I am trying to define a material property that varies in space (for my problem I have an inclusion and a matrix, each with its own material property on a unit cube mesh). I tried using the Expressionclass as follows:

class materialPoisson(Expression):

  def __init__(self, a_NuMatrix, a_NuInclusion):

    self.m_NuMatrix     = a_NuMatrix
    self.m_NuInclusion  = a_NuInclusion

  def eval(self, value, x):

    if myInclusion.inside(x, on_boundary):
      Nu0 = self.m_NuInclusion
    else:
      Nu0 = self.m_NuMatrix

    value = Nu0

  def value_shape(self):
    return (1,)

The function myInclusion.inside() is just checking whether the point lies inside the inclusion domain or outside of it. I want to now use this in defining the variational form, and try to interpolate it as follows:

Nu = interpolate(Nu, V)

where

 V = VectorFunctionSpace(mesh, "CG", 1)

I end up always getting the following error:

*** -------------------------------------------------------------------------
*** Error:   Unable to interpolate function into function space.
*** Reason:  Dimension 0 of function (1) does not match dimension 0 of function space (3).
*** Where:   This error was encountered inside FunctionSpace.cpp.
*** Process: unknown
*** 
*** DOLFIN version: 1.4.0
*** Git changeset:  3b6582dfb45139c906c13b9ad57395632a2090f4
*** -------------------------------------------------------------------------

How do I interpolate the scalar expression on a vector function space then?
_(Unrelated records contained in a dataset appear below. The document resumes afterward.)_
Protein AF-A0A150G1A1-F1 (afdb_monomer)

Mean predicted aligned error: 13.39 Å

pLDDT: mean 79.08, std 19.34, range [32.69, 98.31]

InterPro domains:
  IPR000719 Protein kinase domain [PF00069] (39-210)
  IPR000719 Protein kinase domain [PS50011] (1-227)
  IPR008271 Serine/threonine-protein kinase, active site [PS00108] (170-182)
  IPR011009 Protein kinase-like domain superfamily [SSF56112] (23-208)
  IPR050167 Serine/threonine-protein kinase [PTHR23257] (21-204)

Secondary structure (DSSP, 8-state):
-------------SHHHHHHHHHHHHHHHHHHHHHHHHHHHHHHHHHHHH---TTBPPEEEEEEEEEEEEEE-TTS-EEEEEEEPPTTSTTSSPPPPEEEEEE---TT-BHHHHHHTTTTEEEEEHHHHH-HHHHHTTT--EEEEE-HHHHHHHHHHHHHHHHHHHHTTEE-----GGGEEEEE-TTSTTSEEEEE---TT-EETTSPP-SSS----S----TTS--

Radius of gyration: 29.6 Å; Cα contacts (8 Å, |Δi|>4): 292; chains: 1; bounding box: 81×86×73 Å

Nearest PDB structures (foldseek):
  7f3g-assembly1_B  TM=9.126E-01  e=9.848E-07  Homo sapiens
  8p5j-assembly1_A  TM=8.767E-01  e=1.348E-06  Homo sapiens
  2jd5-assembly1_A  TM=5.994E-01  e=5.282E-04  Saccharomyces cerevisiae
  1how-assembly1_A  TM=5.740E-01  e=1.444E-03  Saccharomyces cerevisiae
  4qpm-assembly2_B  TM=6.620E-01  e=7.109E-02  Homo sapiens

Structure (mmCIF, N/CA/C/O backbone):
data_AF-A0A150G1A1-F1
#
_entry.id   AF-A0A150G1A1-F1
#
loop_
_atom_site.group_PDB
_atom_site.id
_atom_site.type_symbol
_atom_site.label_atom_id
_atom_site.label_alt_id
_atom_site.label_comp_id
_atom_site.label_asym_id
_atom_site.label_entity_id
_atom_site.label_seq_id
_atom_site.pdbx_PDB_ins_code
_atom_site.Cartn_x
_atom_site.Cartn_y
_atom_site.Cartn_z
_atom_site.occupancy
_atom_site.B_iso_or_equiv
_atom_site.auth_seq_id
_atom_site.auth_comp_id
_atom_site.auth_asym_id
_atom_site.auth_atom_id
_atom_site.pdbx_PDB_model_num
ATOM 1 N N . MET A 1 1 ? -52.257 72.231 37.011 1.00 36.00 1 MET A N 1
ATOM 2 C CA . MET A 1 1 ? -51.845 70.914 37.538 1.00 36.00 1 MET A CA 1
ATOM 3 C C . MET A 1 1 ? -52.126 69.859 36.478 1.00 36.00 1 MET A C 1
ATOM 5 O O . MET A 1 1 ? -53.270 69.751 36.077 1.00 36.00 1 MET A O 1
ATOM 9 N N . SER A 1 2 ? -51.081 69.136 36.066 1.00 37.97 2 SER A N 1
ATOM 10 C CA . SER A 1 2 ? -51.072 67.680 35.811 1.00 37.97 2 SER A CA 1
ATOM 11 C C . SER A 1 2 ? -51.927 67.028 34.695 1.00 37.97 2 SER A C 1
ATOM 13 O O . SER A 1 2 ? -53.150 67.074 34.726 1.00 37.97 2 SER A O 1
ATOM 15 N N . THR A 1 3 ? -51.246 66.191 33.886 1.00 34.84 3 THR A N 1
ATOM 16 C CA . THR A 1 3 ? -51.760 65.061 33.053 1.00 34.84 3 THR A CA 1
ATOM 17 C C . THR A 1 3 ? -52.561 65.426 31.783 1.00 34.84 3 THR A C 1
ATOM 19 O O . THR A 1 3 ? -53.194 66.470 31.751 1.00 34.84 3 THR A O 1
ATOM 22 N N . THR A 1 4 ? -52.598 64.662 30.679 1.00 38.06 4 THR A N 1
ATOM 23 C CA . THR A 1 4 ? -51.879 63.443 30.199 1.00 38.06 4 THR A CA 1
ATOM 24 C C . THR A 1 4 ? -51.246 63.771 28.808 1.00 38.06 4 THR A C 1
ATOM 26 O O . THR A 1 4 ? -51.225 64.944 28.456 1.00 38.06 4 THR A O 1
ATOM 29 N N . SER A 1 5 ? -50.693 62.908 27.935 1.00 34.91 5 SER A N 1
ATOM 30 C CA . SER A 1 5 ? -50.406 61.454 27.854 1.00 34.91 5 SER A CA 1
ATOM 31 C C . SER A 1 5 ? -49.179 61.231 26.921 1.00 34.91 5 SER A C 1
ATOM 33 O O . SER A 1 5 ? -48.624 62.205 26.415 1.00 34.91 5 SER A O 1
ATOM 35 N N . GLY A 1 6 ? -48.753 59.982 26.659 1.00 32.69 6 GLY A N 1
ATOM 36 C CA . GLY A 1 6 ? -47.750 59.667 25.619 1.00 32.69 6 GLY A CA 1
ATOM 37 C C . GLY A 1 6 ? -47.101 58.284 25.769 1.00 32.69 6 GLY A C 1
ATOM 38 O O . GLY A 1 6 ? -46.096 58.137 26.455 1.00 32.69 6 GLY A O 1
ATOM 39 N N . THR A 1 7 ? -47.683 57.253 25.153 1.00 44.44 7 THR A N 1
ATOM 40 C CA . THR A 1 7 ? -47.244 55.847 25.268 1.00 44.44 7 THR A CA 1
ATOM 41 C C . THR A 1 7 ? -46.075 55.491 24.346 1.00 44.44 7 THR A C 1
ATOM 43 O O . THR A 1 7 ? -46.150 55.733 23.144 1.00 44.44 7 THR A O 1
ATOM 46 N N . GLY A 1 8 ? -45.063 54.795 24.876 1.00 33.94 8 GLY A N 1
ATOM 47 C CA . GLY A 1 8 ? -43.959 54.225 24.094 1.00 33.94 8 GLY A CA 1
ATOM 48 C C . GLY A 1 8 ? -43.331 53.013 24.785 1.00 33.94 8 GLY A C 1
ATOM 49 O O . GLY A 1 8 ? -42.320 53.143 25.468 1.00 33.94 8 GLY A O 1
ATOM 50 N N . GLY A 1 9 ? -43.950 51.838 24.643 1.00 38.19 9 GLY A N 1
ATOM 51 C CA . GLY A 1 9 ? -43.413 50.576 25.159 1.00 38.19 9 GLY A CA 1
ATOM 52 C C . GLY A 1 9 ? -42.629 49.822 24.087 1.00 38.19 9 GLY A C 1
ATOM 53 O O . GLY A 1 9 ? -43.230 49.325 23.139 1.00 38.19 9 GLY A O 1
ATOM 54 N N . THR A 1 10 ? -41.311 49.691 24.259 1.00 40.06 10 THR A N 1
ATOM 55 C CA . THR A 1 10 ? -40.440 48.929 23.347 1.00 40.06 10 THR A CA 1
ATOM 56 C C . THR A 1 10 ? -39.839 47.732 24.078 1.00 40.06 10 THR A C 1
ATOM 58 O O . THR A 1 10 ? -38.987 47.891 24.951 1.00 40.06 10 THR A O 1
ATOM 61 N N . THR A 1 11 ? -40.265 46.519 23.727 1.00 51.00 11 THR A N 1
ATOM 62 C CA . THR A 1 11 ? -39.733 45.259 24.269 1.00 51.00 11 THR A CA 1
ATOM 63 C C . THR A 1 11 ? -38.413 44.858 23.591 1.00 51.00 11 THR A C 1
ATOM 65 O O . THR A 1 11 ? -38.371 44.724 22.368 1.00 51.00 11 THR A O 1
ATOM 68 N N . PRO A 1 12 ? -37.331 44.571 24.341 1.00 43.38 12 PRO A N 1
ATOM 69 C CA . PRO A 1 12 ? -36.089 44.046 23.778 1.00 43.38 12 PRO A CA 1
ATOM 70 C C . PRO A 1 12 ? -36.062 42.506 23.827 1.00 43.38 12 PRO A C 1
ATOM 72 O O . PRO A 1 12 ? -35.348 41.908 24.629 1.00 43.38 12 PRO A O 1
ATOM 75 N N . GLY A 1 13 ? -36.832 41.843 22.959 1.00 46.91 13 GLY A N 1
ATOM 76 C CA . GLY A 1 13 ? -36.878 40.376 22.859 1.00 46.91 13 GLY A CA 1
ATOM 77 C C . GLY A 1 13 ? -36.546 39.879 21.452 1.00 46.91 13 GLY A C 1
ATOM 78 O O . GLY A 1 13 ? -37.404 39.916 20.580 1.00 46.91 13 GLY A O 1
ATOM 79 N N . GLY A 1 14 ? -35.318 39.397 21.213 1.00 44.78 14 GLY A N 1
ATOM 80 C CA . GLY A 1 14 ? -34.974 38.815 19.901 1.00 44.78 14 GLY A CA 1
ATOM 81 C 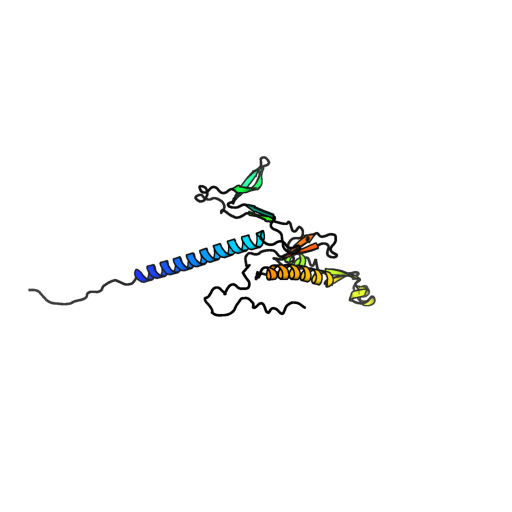C . GLY A 1 14 ? -33.525 38.363 19.677 1.00 44.78 14 GLY A C 1
ATOM 82 O O . GLY A 1 14 ? -33.290 37.439 18.903 1.00 44.78 14 GLY A O 1
ATOM 83 N N . ARG A 1 15 ? -32.529 38.947 20.362 1.00 48.34 15 ARG A N 1
ATOM 84 C CA . ARG A 1 15 ? -31.104 38.630 20.096 1.00 48.34 15 ARG A CA 1
ATOM 85 C C . ARG A 1 15 ? -30.587 37.358 20.790 1.00 48.34 15 ARG A C 1
ATOM 87 O O . ARG A 1 15 ? -29.567 36.821 20.371 1.00 48.34 15 ARG A O 1
ATOM 94 N N . THR A 1 16 ? -31.283 36.846 21.807 1.00 52.16 16 THR A N 1
ATOM 95 C CA . THR A 1 16 ? -30.875 35.654 22.581 1.00 52.16 16 THR A CA 1
ATOM 96 C C . THR A 1 16 ? -31.227 34.329 21.891 1.00 52.16 16 THR A C 1
ATOM 98 O O . THR A 1 16 ? -30.419 33.400 21.898 1.00 52.16 16 THR A O 1
ATOM 101 N N . GLY A 1 17 ? -32.391 34.241 21.237 1.00 50.91 17 GLY A N 1
ATOM 102 C CA . GLY A 1 17 ? -32.860 33.011 20.581 1.00 50.91 17 GLY A CA 1
ATOM 103 C C . GLY A 1 17 ? -31.989 32.571 19.398 1.00 50.91 17 GLY A C 1
ATOM 104 O O . GLY A 1 17 ? -31.600 31.408 19.316 1.00 50.91 17 GLY A O 1
ATOM 105 N N . ALA A 1 18 ? -31.605 33.505 18.521 1.00 51.78 18 ALA A N 1
ATOM 106 C CA . ALA A 1 18 ? -30.810 33.201 17.325 1.00 51.78 18 ALA A CA 1
ATOM 107 C C . ALA A 1 18 ? -29.378 32.722 17.642 1.00 51.78 18 ALA A C 1
ATOM 109 O O . ALA A 1 18 ? -28.823 31.896 16.916 1.00 51.78 18 ALA A O 1
ATOM 110 N N . ALA A 1 19 ? -28.782 33.208 18.738 1.00 54.81 19 ALA A N 1
ATOM 111 C CA . ALA A 1 19 ? -27.488 32.727 19.220 1.00 54.81 19 ALA A CA 1
ATOM 112 C C . ALA A 1 19 ? -27.591 31.308 19.808 1.00 54.81 19 ALA A C 1
ATOM 114 O O . ALA A 1 19 ? -26.718 30.477 19.564 1.00 54.81 19 ALA A O 1
ATOM 115 N N . SER A 1 20 ? -28.683 31.010 20.525 1.00 60.69 20 SER A N 1
ATOM 116 C CA . SER A 1 20 ? -28.955 29.675 21.074 1.00 60.69 20 SER A CA 1
ATOM 117 C C . SER A 1 20 ? -29.224 28.635 19.977 1.00 60.69 20 SER A C 1
ATOM 119 O O . SER A 1 20 ? -28.683 27.533 20.048 1.00 60.69 20 SER A O 1
ATOM 121 N N . ALA A 1 21 ? -29.973 28.996 18.928 1.00 62.34 21 ALA A N 1
ATOM 122 C CA . ALA A 1 21 ? -30.201 28.138 17.762 1.00 62.34 21 ALA A CA 1
ATOM 123 C C . ALA A 1 21 ? -28.882 27.786 17.049 1.00 62.34 21 ALA A C 1
ATOM 125 O O . ALA A 1 21 ? -28.506 26.619 17.012 1.00 62.34 21 ALA A O 1
ATOM 126 N N . LYS A 1 22 ? -28.087 28.791 16.644 1.00 67.00 22 LYS A N 1
ATOM 127 C CA . LYS A 1 22 ? -26.772 28.564 16.010 1.00 67.00 22 LYS A CA 1
ATOM 128 C C . LYS A 1 22 ? -25.795 27.757 16.872 1.00 67.00 22 LYS A C 1
ATOM 130 O O . LYS A 1 22 ? -24.921 27.084 16.329 1.00 67.00 22 LYS A O 1
ATOM 135 N N . ALA A 1 23 ? -25.894 27.837 18.200 1.00 65.69 23 ALA A N 1
ATOM 136 C CA . ALA A 1 23 ? -25.089 27.014 19.099 1.00 65.69 23 ALA A CA 1
ATOM 137 C C . ALA A 1 23 ? -25.538 25.541 19.101 1.00 65.69 23 ALA A C 1
ATOM 139 O O . ALA A 1 23 ? -24.685 24.655 19.128 1.00 65.69 23 ALA A O 1
ATOM 140 N N . ARG A 1 24 ? -26.851 25.277 19.027 1.00 69.00 24 ARG A N 1
ATOM 141 C CA . ARG A 1 24 ? -27.415 23.923 18.901 1.00 69.00 24 ARG A CA 1
ATOM 142 C C . ARG A 1 24 ? -27.097 23.299 17.546 1.00 69.00 24 ARG A C 1
ATOM 144 O O . ARG A 1 24 ? -26.640 22.163 17.527 1.00 69.00 24 ARG A O 1
ATOM 151 N N . ASP A 1 25 ? -27.234 24.050 16.455 1.00 71.50 25 ASP A N 1
ATOM 152 C CA . ASP A 1 25 ? -26.919 23.564 15.105 1.00 71.50 25 ASP A CA 1
ATOM 153 C C . ASP A 1 25 ? -25.440 23.161 15.008 1.00 71.50 25 ASP A C 1
ATOM 155 O O . ASP A 1 25 ? -25.120 22.032 14.647 1.00 71.50 25 ASP A O 1
ATOM 159 N N . ARG A 1 26 ? -24.526 24.020 15.485 1.00 72.44 26 ARG A N 1
ATOM 160 C CA . ARG A 1 26 ? -23.087 23.705 15.567 1.00 72.44 26 ARG A CA 1
ATOM 161 C C . ARG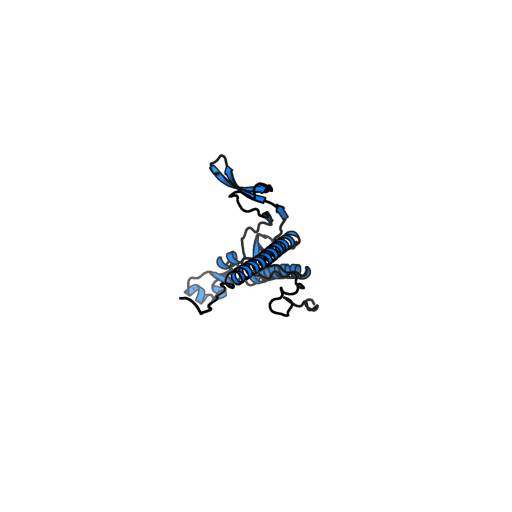 A 1 26 ? -22.768 22.526 16.486 1.00 72.44 26 ARG A C 1
ATOM 163 O O . ARG A 1 26 ? -21.786 21.823 16.254 1.00 72.44 26 ARG A O 1
ATOM 170 N N . ALA A 1 27 ? -23.539 22.315 17.553 1.00 68.62 27 ALA A N 1
ATOM 171 C CA . ALA A 1 27 ? -23.376 21.149 18.418 1.00 68.62 27 ALA A CA 1
ATOM 172 C C . ALA A 1 27 ? -23.835 19.861 17.711 1.00 68.62 27 ALA A C 1
ATOM 174 O O . ALA A 1 27 ? -23.127 18.858 17.775 1.00 68.62 27 ALA A O 1
ATOM 175 N N . ALA A 1 28 ? -24.949 19.910 16.975 1.00 72.06 28 ALA A N 1
ATOM 176 C CA . ALA A 1 28 ? -25.441 18.803 16.160 1.00 72.06 28 ALA A CA 1
ATOM 177 C C . ALA A 1 28 ? -24.476 18.467 15.007 1.00 72.06 28 ALA A C 1
ATOM 179 O O . ALA A 1 28 ? -24.110 17.306 14.845 1.00 72.06 28 ALA A O 1
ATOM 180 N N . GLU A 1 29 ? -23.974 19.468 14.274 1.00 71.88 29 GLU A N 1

Or should I be using a different approach to defining a spatially varying scalar field which I can use for defining material properties (say) in variational forms?

Any tips or pointers will be much appreciated. :)

Thanks

asked Feb 24, 2015 by debmukh FEniCS Novice (880 points)

Hi, if it okay to consider your material property as piecewise constant then this answer might be helpful

If Nu is a scalar (according to the shape you have defined), you cannot interpolate it to a VectorFunctionSpace.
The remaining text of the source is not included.